For a powerful, beautiful lower body, use this leg workout from Bikini Olympia Champion, Nathalia Melo-Wilson.


A Leg Workout for a Winning Physique

Don’t let anyone fool you. A leg workout of nothing but bodyweight and booty-band exercises is a social media gimmick. And those who sell these programs often won’t admit they built their own legs from years of heavy lifting.

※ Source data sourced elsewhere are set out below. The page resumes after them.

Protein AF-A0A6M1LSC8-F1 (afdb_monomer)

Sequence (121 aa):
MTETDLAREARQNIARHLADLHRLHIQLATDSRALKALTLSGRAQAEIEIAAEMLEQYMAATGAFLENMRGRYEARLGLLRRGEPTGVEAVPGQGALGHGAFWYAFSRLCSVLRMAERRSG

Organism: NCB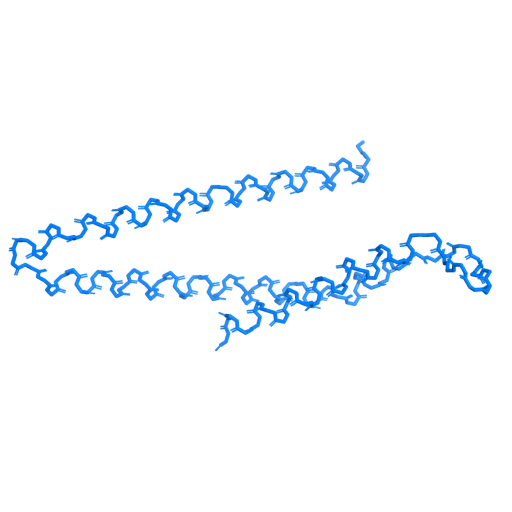I:txid2716930

Foldseek 3Di:
DDPVVVVVVVVVVVVVVVVVVVVVVVVVVVVLVVLVVCVVVVNVVVNVVVVVVSVVVVLVVLLVVLVVVLVVVVVCLVVLVVPQDDDDPPPVPRDDPCNVVSVVVSVVVVVVSVVSVVSND

Solvent-accessible surface area (backbone atoms only — not comparable to full-atom values): 6817 Å² total; per-residue (Å²): 134,54,72,69,52,54,56,49,50,52,51,52,54,51,51,50,53,54,52,53,51,51,52,51,52,53,48,52,56,50,55,59,59,58,40,53,57,34,43,76,71,74,37,44,68,59,36,51,52,53,53,48,54,52,50,52,52,52,51,52,54,50,23,54,50,38,46,53,55,39,54,61,49,61,76,37,45,73,62,59,59,68,68,59,76,85,67,57,84,55,55,92,94,67,58,38,80,67,42,67,61,50,54,52,54,51,52,49,50,57,54,50,43,59,52,36,50,72,66,45,109

Mean predicted aligned error: 7.02 Å

Radius of gyration: 22.24 Å; Cα contacts (8 Å, |Δi|>4): 43; chains: 1; bounding box: 56×26×59 Å

pLDDT: mean 88.99, std 13.72, range [47.41, 98.44]

Secondary structure (DSSP, 8-state):
--HHHHHHHHHHHHHHHHHHHHHHHHHHHHHHHHTHHHHHTT-HHHHHHHHHHHHHHHHHHHHHHHHHHHHHHHTTHHHHHTTS---S---TTT--TTHHHHHHHHHHHHHHHHHHHHHH-

Structure (mmCIF, N/CA/C/O backbone):
data_AF-A0A6M1LSC8-F1
#
_entry.id   AF-A0A6M1LSC8-F1
#
loop_
_atom_site.group_PDB
_atom_site.id
_atom_site.type_symbol
_atom_site.label_atom_id
_atom_site.label_alt_id
_atom_site.label_comp_id
_atom_site.label_asym_id
_atom_site.label_entity_id
_atom_site.label_seq_id
_atom_site.pdbx_PDB_ins_code
_atom_site.Cartn_x
_atom_si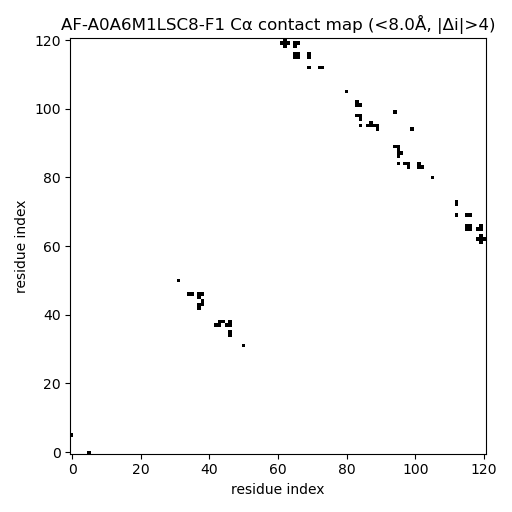te.Cartn_y
_atom_site.Cartn_z
_atom_site.occupancy
_atom_site.B_iso_or_equiv
_atom_site.auth_seq_id
_atom_site.auth_comp_id
_atom_site.auth_asym_id
_atom_site.auth_atom_id
_atom_site.pdbx_PDB_model_num
ATOM 1 N N . MET A 1 1 ? 0.381 3.469 -32.108 1.00 56.16 1 MET A N 1
ATOM 2 C CA . MET A 1 1 ? 0.505 3.741 -30.661 1.00 56.16 1 MET A CA 1
ATOM 3 C C . MET A 1 1 ? 1.989 3.801 -30.350 1.00 56.16 1 MET A C 1
ATOM 5 O O . MET A 1 1 ? 2.682 2.846 -30.677 1.00 56.16 1 MET A O 1
ATOM 9 N N . THR A 1 2 ? 2.500 4.939 -29.881 1.00 71.88 2 THR A N 1
ATOM 10 C CA . THR A 1 2 ? 3.945 5.119 -29.642 1.00 71.88 2 THR A CA 1
ATOM 11 C C . THR A 1 2 ? 4.359 4.524 -28.289 1.00 71.88 2 THR A C 1
ATOM 13 O O . THR A 1 2 ? 3.518 4.313 -27.417 1.00 71.88 2 THR A O 1
ATOM 16 N N . GLU A 1 3 ? 5.652 4.272 -28.068 1.00 67.31 3 GLU A N 1
ATOM 17 C CA . GLU A 1 3 ? 6.177 3.856 -26.753 1.00 67.31 3 GLU A CA 1
ATOM 18 C C . GLU A 1 3 ? 5.822 4.870 -25.647 1.00 67.31 3 GLU A C 1
ATOM 20 O O . GLU A 1 3 ? 5.491 4.505 -24.516 1.00 67.31 3 GLU A O 1
ATOM 25 N N . THR A 1 4 ? 5.805 6.160 -25.996 1.00 75.75 4 THR A N 1
ATOM 26 C CA . THR A 1 4 ? 5.384 7.246 -25.105 1.00 75.75 4 THR A CA 1
ATOM 27 C C . THR A 1 4 ? 3.909 7.134 -24.712 1.00 75.75 4 THR A C 1
ATOM 29 O O . THR A 1 4 ? 3.566 7.436 -23.566 1.00 75.75 4 THR A O 1
ATOM 32 N N . ASP A 1 5 ? 3.044 6.651 -25.609 1.00 84.19 5 ASP A N 1
ATOM 33 C CA . ASP A 1 5 ? 1.629 6.414 -25.308 1.00 84.19 5 ASP A CA 1
ATOM 34 C C . ASP A 1 5 ? 1.446 5.273 -24.307 1.00 84.19 5 ASP A C 1
ATOM 36 O O . ASP A 1 5 ? 0.731 5.445 -23.320 1.00 84.19 5 ASP A O 1
ATOM 40 N N . LEU A 1 6 ? 2.163 4.160 -24.491 1.00 90.50 6 LEU A N 1
ATOM 41 C CA . LEU A 1 6 ? 2.126 3.017 -23.571 1.00 90.50 6 LEU A CA 1
ATOM 42 C C . LEU A 1 6 ? 2.641 3.385 -22.174 1.00 90.50 6 LEU A C 1
ATOM 44 O O . LEU A 1 6 ? 2.018 3.061 -21.161 1.00 90.50 6 LEU A O 1
ATOM 48 N N . ALA A 1 7 ? 3.762 4.108 -22.096 1.00 89.00 7 ALA A N 1
ATOM 49 C CA . ALA A 1 7 ? 4.315 4.558 -20.820 1.00 89.00 7 ALA A CA 1
ATOM 50 C C . ALA A 1 7 ? 3.374 5.536 -20.097 1.00 89.00 7 ALA A C 1
ATOM 52 O O . ALA A 1 7 ? 3.258 5.505 -18.868 1.00 89.00 7 ALA A O 1
ATOM 53 N N . ARG A 1 8 ? 2.694 6.413 -20.844 1.00 92.25 8 ARG A N 1
ATOM 54 C CA . ARG A 1 8 ? 1.710 7.355 -20.301 1.00 92.25 8 ARG A CA 1
ATOM 55 C C . ARG A 1 8 ? 0.478 6.629 -19.769 1.00 92.25 8 ARG A C 1
ATOM 57 O O . ARG A 1 8 ? 0.069 6.913 -18.645 1.00 92.25 8 ARG A O 1
ATOM 64 N N . GLU A 1 9 ? -0.070 5.688 -20.527 1.00 95.25 9 GLU A N 1
ATOM 65 C CA . GLU A 1 9 ? -1.217 4.879 -20.108 1.00 95.25 9 GLU A CA 1
ATOM 66 C C . GLU A 1 9 ? -0.899 4.069 -18.844 1.00 95.25 9 GLU A C 1
ATOM 68 O O . GLU A 1 9 ? -1.647 4.119 -17.866 1.00 95.25 9 GLU A O 1
ATOM 73 N N . ALA A 1 10 ? 0.264 3.411 -18.801 1.00 94.62 10 ALA A N 1
ATOM 74 C CA . ALA A 1 10 ? 0.704 2.669 -17.623 1.00 94.62 10 ALA A CA 1
ATOM 75 C C . ALA A 1 10 ? 0.793 3.566 -16.375 1.00 94.62 10 ALA A C 1
ATOM 77 O O . ALA A 1 10 ? 0.305 3.192 -15.308 1.00 94.62 10 ALA A O 1
ATOM 78 N N . ARG A 1 11 ? 1.355 4.780 -16.500 1.00 94.75 11 ARG A N 1
ATOM 79 C CA . ARG A 1 11 ? 1.401 5.751 -15.38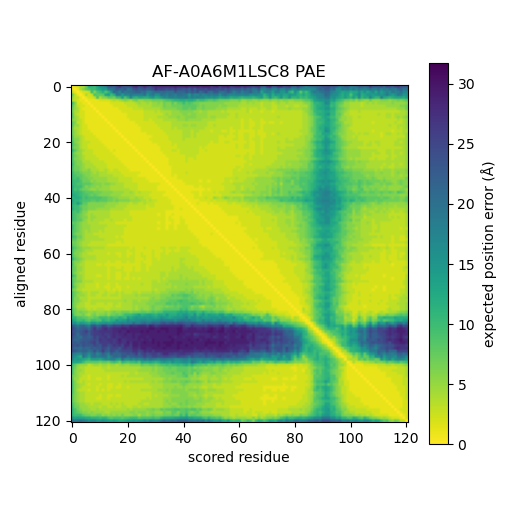9 1.00 94.75 11 ARG A CA 1
ATOM 80 C C . ARG A 1 11 ? 0.008 6.167 -14.930 1.00 94.75 11 ARG A C 1
ATOM 82 O O . ARG A 1 11 ? -0.213 6.270 -13.728 1.00 94.75 11 ARG A O 1
ATOM 89 N N . GLN A 1 12 ? -0.917 6.402 -15.859 1.00 97.06 12 GLN A N 1
ATOM 90 C CA . GLN A 1 12 ? -2.292 6.784 -15.529 1.00 97.06 12 GLN A CA 1
ATOM 91 C C . GLN A 1 12 ? -3.031 5.660 -14.799 1.00 97.06 12 GLN A C 1
ATOM 93 O O . GLN A 1 12 ? -3.689 5.917 -13.792 1.00 97.06 12 GLN A O 1
ATOM 98 N N . ASN A 1 13 ? -2.873 4.417 -15.255 1.00 96.38 13 ASN A N 1
ATOM 99 C CA . ASN A 1 13 ? -3.473 3.258 -14.601 1.00 96.38 13 ASN A CA 1
ATOM 100 C C . ASN A 1 13 ? -2.903 3.054 -13.189 1.00 96.38 13 ASN A C 1
ATOM 102 O O . ASN A 1 13 ? -3.668 2.897 -12.241 1.00 96.38 13 ASN A O 1
ATOM 106 N N . ILE A 1 14 ? -1.579 3.157 -13.017 1.00 96.38 14 ILE A N 1
ATOM 107 C CA . ILE A 1 14 ? -0.940 3.094 -11.692 1.00 96.38 14 ILE A CA 1
ATOM 108 C C . ILE A 1 14 ? -1.452 4.219 -10.782 1.00 96.38 14 ILE A C 1
ATOM 110 O O . ILE A 1 14 ? -1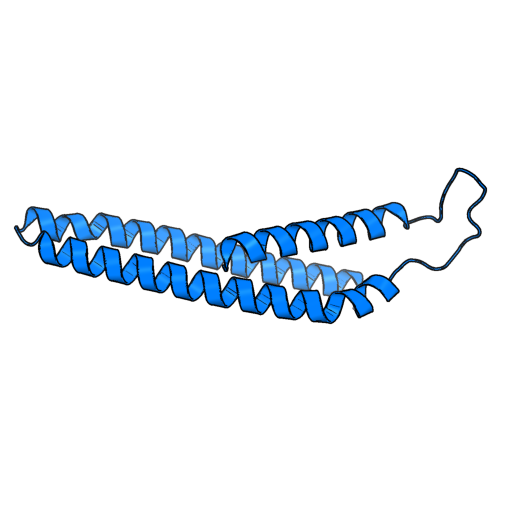.815 3.958 -9.638 1.00 96.38 14 ILE A O 1
ATOM 114 N N . ALA A 1 15 ? -1.518 5.457 -11.278 1.00 96.50 15 ALA A N 1
ATOM 115 C CA . ALA A 1 15 ? -1.997 6.596 -10.496 1.00 96.50 15 ALA A CA 1
ATOM 116 C C . ALA A 1 15 ? -3.452 6.414 -10.037 1.00 96.50 15 ALA A C 1
ATOM 118 O O . ALA A 1 15 ? -3.771 6.728 -8.892 1.00 96.50 15 ALA A O 1
ATOM 119 N N . ARG A 1 16 ? -4.315 5.862 -10.900 1.00 98.06 16 ARG A N 1
ATOM 120 C CA . ARG A 1 16 ? -5.706 5.541 -10.556 1.00 98.06 16 ARG A CA 1
ATOM 121 C C . ARG A 1 16 ? -5.772 4.515 -9.426 1.00 98.06 16 ARG A C 1
ATOM 123 O O . ARG A 1 16 ? -6.391 4.792 -8.407 1.00 98.06 16 ARG A O 1
ATOM 130 N N . HIS A 1 17 ? -5.061 3.395 -9.554 1.00 97.25 17 HIS A N 1
ATOM 131 C CA . HIS A 1 17 ? -5.064 2.352 -8.524 1.00 97.25 17 HIS A CA 1
ATOM 132 C C . HIS A 1 17 ? -4.501 2.844 -7.182 1.00 97.25 17 HIS A C 1
ATOM 134 O O . HIS A 1 17 ? -5.021 2.490 -6.129 1.00 97.25 17 HIS A O 1
ATOM 140 N N . LEU A 1 18 ? -3.471 3.698 -7.197 1.00 96.56 18 LEU A N 1
ATOM 141 C CA . LEU A 1 18 ? -2.942 4.310 -5.973 1.00 96.56 18 LEU A CA 1
ATOM 142 C C . LEU A 1 18 ? -3.949 5.265 -5.318 1.00 96.56 18 LEU A C 1
ATOM 144 O O . LEU A 1 18 ? -4.034 5.311 -4.091 1.00 96.56 18 LEU A O 1
ATOM 148 N N . ALA A 1 19 ? -4.729 6.002 -6.111 1.00 97.56 19 ALA A N 1
ATOM 149 C CA . ALA A 1 19 ? -5.807 6.832 -5.587 1.00 97.56 19 ALA A CA 1
ATOM 150 C C . ALA A 1 19 ? -6.925 5.978 -4.969 1.00 97.56 19 ALA A C 1
ATOM 152 O O . ALA A 1 19 ? -7.431 6.319 -3.901 1.00 97.56 19 ALA A O 1
ATOM 153 N N . ASP A 1 20 ? -7.275 4.854 -5.595 1.00 98.00 20 ASP A N 1
ATOM 154 C CA . ASP A 1 20 ? -8.283 3.929 -5.071 1.00 98.00 20 ASP A CA 1
ATOM 155 C C . ASP A 1 20 ? -7.821 3.286 -3.752 1.00 98.00 20 ASP A C 1
ATOM 157 O O . ASP A 1 20 ? -8.568 3.293 -2.773 1.00 98.00 20 ASP A O 1
ATOM 161 N N . LEU A 1 21 ? -6.559 2.846 -3.668 1.00 96.94 21 LEU A N 1
ATOM 162 C CA . LEU A 1 21 ? -5.949 2.371 -2.418 1.00 96.94 21 LEU A CA 1
ATOM 163 C C . LEU A 1 21 ? -5.984 3.437 -1.319 1.00 96.94 21 LEU A C 1
ATOM 165 O O . LEU A 1 21 ? -6.319 3.142 -0.175 1.00 96.94 21 LEU A O 1
ATOM 169 N N . HIS A 1 22 ? -5.685 4.694 -1.652 1.00 96.88 22 HIS A N 1
ATOM 170 C CA . HIS A 1 22 ? -5.758 5.781 -0.680 1.00 96.88 22 HIS A CA 1
ATOM 171 C C . HIS A 1 22 ? -7.180 5.988 -0.140 1.00 96.88 22 HIS A C 1
ATOM 173 O O . HIS A 1 22 ? -7.349 6.181 1.065 1.00 96.88 22 HIS A O 1
ATOM 179 N N . ARG A 1 23 ? -8.208 5.892 -0.994 1.00 97.81 23 ARG A N 1
ATOM 180 C CA . ARG A 1 23 ? -9.607 5.955 -0.541 1.00 97.81 23 ARG A CA 1
ATOM 181 C C . ARG A 1 23 ? -9.945 4.801 0.399 1.00 97.81 23 ARG A C 1
ATOM 183 O O . ARG A 1 23 ? -10.577 5.038 1.424 1.00 97.81 23 ARG A O 1
ATOM 190 N N . LEU A 1 24 ? -9.480 3.587 0.099 1.00 96.75 24 LEU A N 1
ATOM 191 C CA . LEU A 1 24 ? -9.663 2.432 0.983 1.00 96.75 24 LEU A CA 1
ATOM 192 C C . LEU A 1 24 ? -8.969 2.629 2.338 1.00 96.75 24 LEU A C 1
ATOM 194 O O . LEU A 1 24 ? -9.560 2.318 3.366 1.00 96.75 24 LEU A O 1
ATOM 198 N N . HIS A 1 25 ? -7.772 3.222 2.375 1.00 96.50 25 HIS A N 1
ATOM 199 C CA . HIS A 1 25 ? -7.113 3.562 3.642 1.00 96.50 25 HIS A CA 1
ATOM 200 C C . HIS A 1 25 ? -7.909 4.582 4.470 1.00 96.50 25 HIS A C 1
ATOM 202 O O . HIS A 1 25 ? -7.989 4.458 5.691 1.00 96.50 25 HIS A O 1
ATOM 208 N N . ILE A 1 26 ? -8.521 5.583 3.826 1.00 97.44 26 ILE A N 1
ATOM 209 C CA . ILE A 1 26 ? -9.395 6.550 4.511 1.00 97.44 26 ILE A CA 1
ATOM 210 C C . ILE A 1 26 ? -10.639 5.854 5.074 1.00 97.44 26 ILE A C 1
ATOM 212 O O . ILE A 1 26 ? -11.052 6.157 6.198 1.00 97.44 26 ILE A O 1
ATOM 216 N N . GLN A 1 27 ? -11.226 4.927 4.314 1.00 97.44 27 GLN A N 1
ATOM 217 C CA . GLN A 1 27 ? -12.374 4.152 4.774 1.00 97.44 27 GLN A CA 1
ATOM 218 C C . GLN A 1 27 ? -12.004 3.299 5.990 1.00 97.44 27 GLN A C 1
ATOM 220 O O . GLN A 1 27 ? -12.661 3.408 7.018 1.00 97.44 27 GLN A O 1
ATOM 225 N N . LEU A 1 28 ? -10.885 2.573 5.935 1.00 96.31 28 LEU A N 1
ATOM 226 C CA . LEU A 1 28 ? -10.406 1.759 7.053 1.00 96.31 28 LEU A CA 1
ATOM 227 C C . LEU A 1 28 ? -10.150 2.600 8.315 1.00 96.31 28 LEU A C 1
ATOM 229 O O . LEU A 1 28 ? -10.521 2.213 9.421 1.00 96.31 28 LEU A O 1
ATOM 233 N N . ALA A 1 29 ? -9.581 3.799 8.160 1.00 96.50 29 ALA A N 1
ATOM 234 C CA . ALA A 1 29 ? -9.413 4.737 9.269 1.00 96.50 29 ALA A CA 1
ATOM 235 C C . ALA A 1 29 ? -10.756 5.225 9.845 1.00 96.50 29 ALA A C 1
ATOM 237 O O . ALA A 1 29 ? -10.843 5.558 11.025 1.00 96.50 29 ALA A O 1
ATOM 238 N N . THR A 1 30 ? -11.801 5.300 9.024 1.00 97.31 30 THR A N 1
ATOM 239 C CA . THR A 1 30 ? -13.153 5.672 9.458 1.00 97.31 30 THR A CA 1
ATOM 240 C C . THR A 1 30 ? -13.812 4.524 10.215 1.00 97.31 30 THR A C 1
ATOM 242 O O . THR A 1 30 ? -14.342 4.753 11.302 1.00 97.31 30 THR A O 1
ATOM 245 N N . ASP A 1 31 ? -13.689 3.298 9.708 1.00 95.12 31 ASP A N 1
ATOM 246 C CA . ASP A 1 31 ? -14.196 2.085 10.352 1.00 95.12 31 ASP A CA 1
ATOM 247 C C . ASP A 1 31 ? -13.527 1.878 11.719 1.00 95.12 31 ASP A C 1
ATOM 249 O O . ASP A 1 31 ? -14.207 1.661 12.721 1.00 95.12 31 ASP A O 1
ATOM 253 N N . SER A 1 32 ? -12.209 2.089 11.800 1.00 95.56 32 SER A N 1
ATOM 254 C CA . SER A 1 32 ? -11.458 2.068 13.060 1.00 95.56 32 SER A CA 1
ATOM 255 C C . SER A 1 32 ? -11.994 3.072 14.089 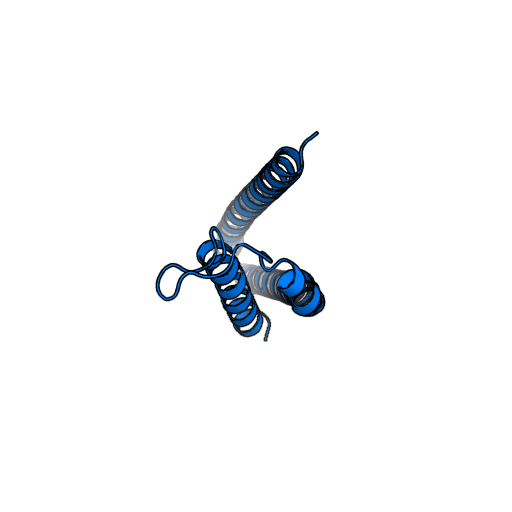1.00 95.56 32 SER A C 1
ATOM 257 O O . SER A 1 32 ? -12.123 2.735 15.263 1.00 95.56 32 SER A O 1
ATOM 259 N N . ARG A 1 33 ? -12.377 4.291 13.678 1.00 96.31 33 ARG A N 1
ATOM 260 C CA . ARG A 1 33 ? -12.986 5.270 14.602 1.00 96.31 33 ARG A CA 1
ATOM 261 C C . ARG A 1 33 ? -14.366 4.835 15.085 1.00 96.31 33 ARG A C 1
ATOM 263 O O . ARG A 1 33 ? -14.735 5.164 16.212 1.00 96.31 33 ARG A O 1
ATOM 270 N N . ALA A 1 34 ? -15.130 4.134 14.248 1.00 95.81 34 ALA A N 1
ATOM 271 C CA . ALA A 1 34 ? -16.455 3.642 14.612 1.00 95.81 34 ALA A CA 1
ATOM 272 C C . ALA A 1 34 ? -16.390 2.572 15.715 1.00 95.81 34 ALA A C 1
ATOM 274 O O . ALA A 1 34 ? -17.330 2.464 16.507 1.00 95.81 34 ALA A O 1
ATOM 275 N N . LEU A 1 35 ? -15.262 1.857 15.836 1.00 96.19 35 LEU A N 1
ATOM 276 C CA . LEU A 1 35 ? -15.052 0.858 16.888 1.00 96.19 35 LEU A CA 1
ATOM 277 C C . LEU A 1 35 ? -15.194 1.433 18.300 1.00 96.19 35 LEU A C 1
ATOM 279 O O . LEU A 1 35 ? -15.640 0.704 19.176 1.00 96.19 35 LEU A O 1
ATOM 283 N N . LYS A 1 36 ? -14.965 2.740 18.501 1.00 96.44 36 LYS A N 1
ATOM 284 C CA . LYS A 1 36 ? -15.152 3.432 19.790 1.00 96.44 36 LYS A CA 1
ATOM 285 C C . LYS A 1 36 ? -16.520 3.166 20.435 1.00 96.44 36 LYS A C 1
ATOM 287 O O . LYS A 1 36 ? -16.656 3.214 21.659 1.00 96.44 36 LYS A O 1
ATOM 292 N N . ALA A 1 37 ? -17.554 2.902 19.631 1.00 96.88 37 ALA A N 1
ATOM 293 C CA . ALA A 1 37 ? -18.877 2.533 20.132 1.00 96.88 37 ALA A CA 1
ATOM 294 C C . ALA A 1 37 ? -18.844 1.275 21.026 1.00 96.88 37 ALA A C 1
ATOM 296 O O . ALA A 1 37 ? -19.620 1.181 21.977 1.00 96.88 37 ALA A O 1
ATOM 297 N N . LEU A 1 38 ? -17.919 0.342 20.775 1.00 97.19 38 LEU A N 1
ATOM 298 C CA . LEU A 1 38 ? -17.712 -0.860 21.580 1.00 97.19 38 LEU A CA 1
ATOM 299 C C . LEU A 1 38 ? -17.236 -0.499 22.987 1.00 97.19 38 LEU A C 1
ATOM 301 O O . LEU A 1 38 ? -17.902 -0.887 23.949 1.00 97.19 38 LEU A O 1
ATOM 305 N N . THR A 1 39 ? -16.180 0.307 23.133 1.00 96.38 39 THR A N 1
ATOM 306 C CA . THR A 1 39 ? -15.745 0.786 24.457 1.00 96.38 39 THR A CA 1
ATOM 307 C C . THR A 1 39 ? -16.845 1.567 25.173 1.00 96.38 39 THR A C 1
ATOM 309 O O . THR A 1 39 ? -17.086 1.326 26.355 1.00 96.38 39 THR A O 1
ATOM 312 N N . LEU A 1 40 ? -17.582 2.437 24.469 1.00 97.69 40 LEU A N 1
ATOM 313 C CA . LEU A 1 40 ? -18.710 3.177 25.060 1.00 97.69 40 LEU A CA 1
ATOM 314 C C . LEU A 1 40 ? -19.838 2.256 25.558 1.00 97.69 40 LEU A C 1
ATOM 316 O O . LEU A 1 40 ? -20.543 2.607 26.499 1.00 97.69 40 LEU A O 1
ATOM 320 N N . SER A 1 41 ? -19.986 1.070 24.964 1.00 97.31 41 SER A N 1
ATOM 321 C CA . SER A 1 41 ? -20.938 0.034 25.388 1.00 97.31 41 SER A CA 1
ATOM 322 C C . SER A 1 41 ? -20.388 -0.937 26.447 1.00 97.31 41 SER A C 1
ATOM 324 O O . SER A 1 41 ? -21.014 -1.959 26.727 1.00 97.31 41 SER A O 1
ATOM 326 N N . GLY A 1 42 ? -19.213 -0.656 27.024 1.00 97.94 42 GLY A N 1
ATOM 327 C CA . GLY A 1 42 ? -18.554 -1.518 28.014 1.00 97.94 42 GLY A CA 1
ATOM 328 C C . GLY A 1 42 ? -17.834 -2.735 27.419 1.00 97.94 42 GLY A C 1
ATOM 329 O O . GLY A 1 42 ? -17.426 -3.627 28.158 1.00 97.94 42 GLY A O 1
ATOM 330 N N . ARG A 1 43 ? -17.654 -2.787 26.093 1.00 97.62 43 ARG A N 1
ATOM 331 C CA . ARG A 1 43 ? -17.023 -3.896 25.353 1.00 97.62 43 ARG A CA 1
ATOM 332 C C . ARG A 1 43 ? -15.609 -3.549 24.878 1.00 97.62 43 ARG A C 1
ATOM 334 O O . ARG A 1 43 ? -15.260 -3.805 23.730 1.00 97.62 43 ARG A O 1
ATOM 341 N N . ALA A 1 44 ? -14.792 -2.968 25.754 1.00 97.31 44 ALA A N 1
ATOM 342 C CA . ALA A 1 44 ? -13.433 -2.534 25.409 1.00 97.31 44 ALA A CA 1
ATOM 343 C C . ALA A 1 44 ? -12.542 -3.679 24.888 1.00 97.31 44 ALA A C 1
ATOM 345 O O . ALA A 1 44 ? -11.777 -3.480 23.952 1.00 97.31 44 ALA A O 1
ATOM 346 N N . GLN A 1 45 ? -12.689 -4.891 25.437 1.00 97.94 45 GLN A N 1
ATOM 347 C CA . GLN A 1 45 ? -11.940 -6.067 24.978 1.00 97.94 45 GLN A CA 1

Luckily, Nathalia Melo-Wilson – Bikini Olympia Champion 2012 – is setting the record straight with the exercises she uses to build and maintain her physique. Here are five proven classics that work.

1. Heels-Elevated Squat

Loaded squats provide progressive overload, mechanical tension, and intensity. Why elevate the heels? To help you train through a greater range of motion if you have poor ankle mobility or tight calves, and to shift the training stimulus to the quads.

WHAT TO DO

  • Stand on a wedge or place 5-pound plates under your heels.
  • Open your feet and hips to the angle that allows your greatest hip mobility.
  • Lock your head in a neutral position with your chin down.
  • Brace your core by locking your ribs down to your pelvis.
  • Squat to the greatest depth available with a neutral spine.
  • Keep your knees from collapsing inward.
  • At lockout, lock your glutes under your ribs without exaggerating by leaning back into your lumbar spine.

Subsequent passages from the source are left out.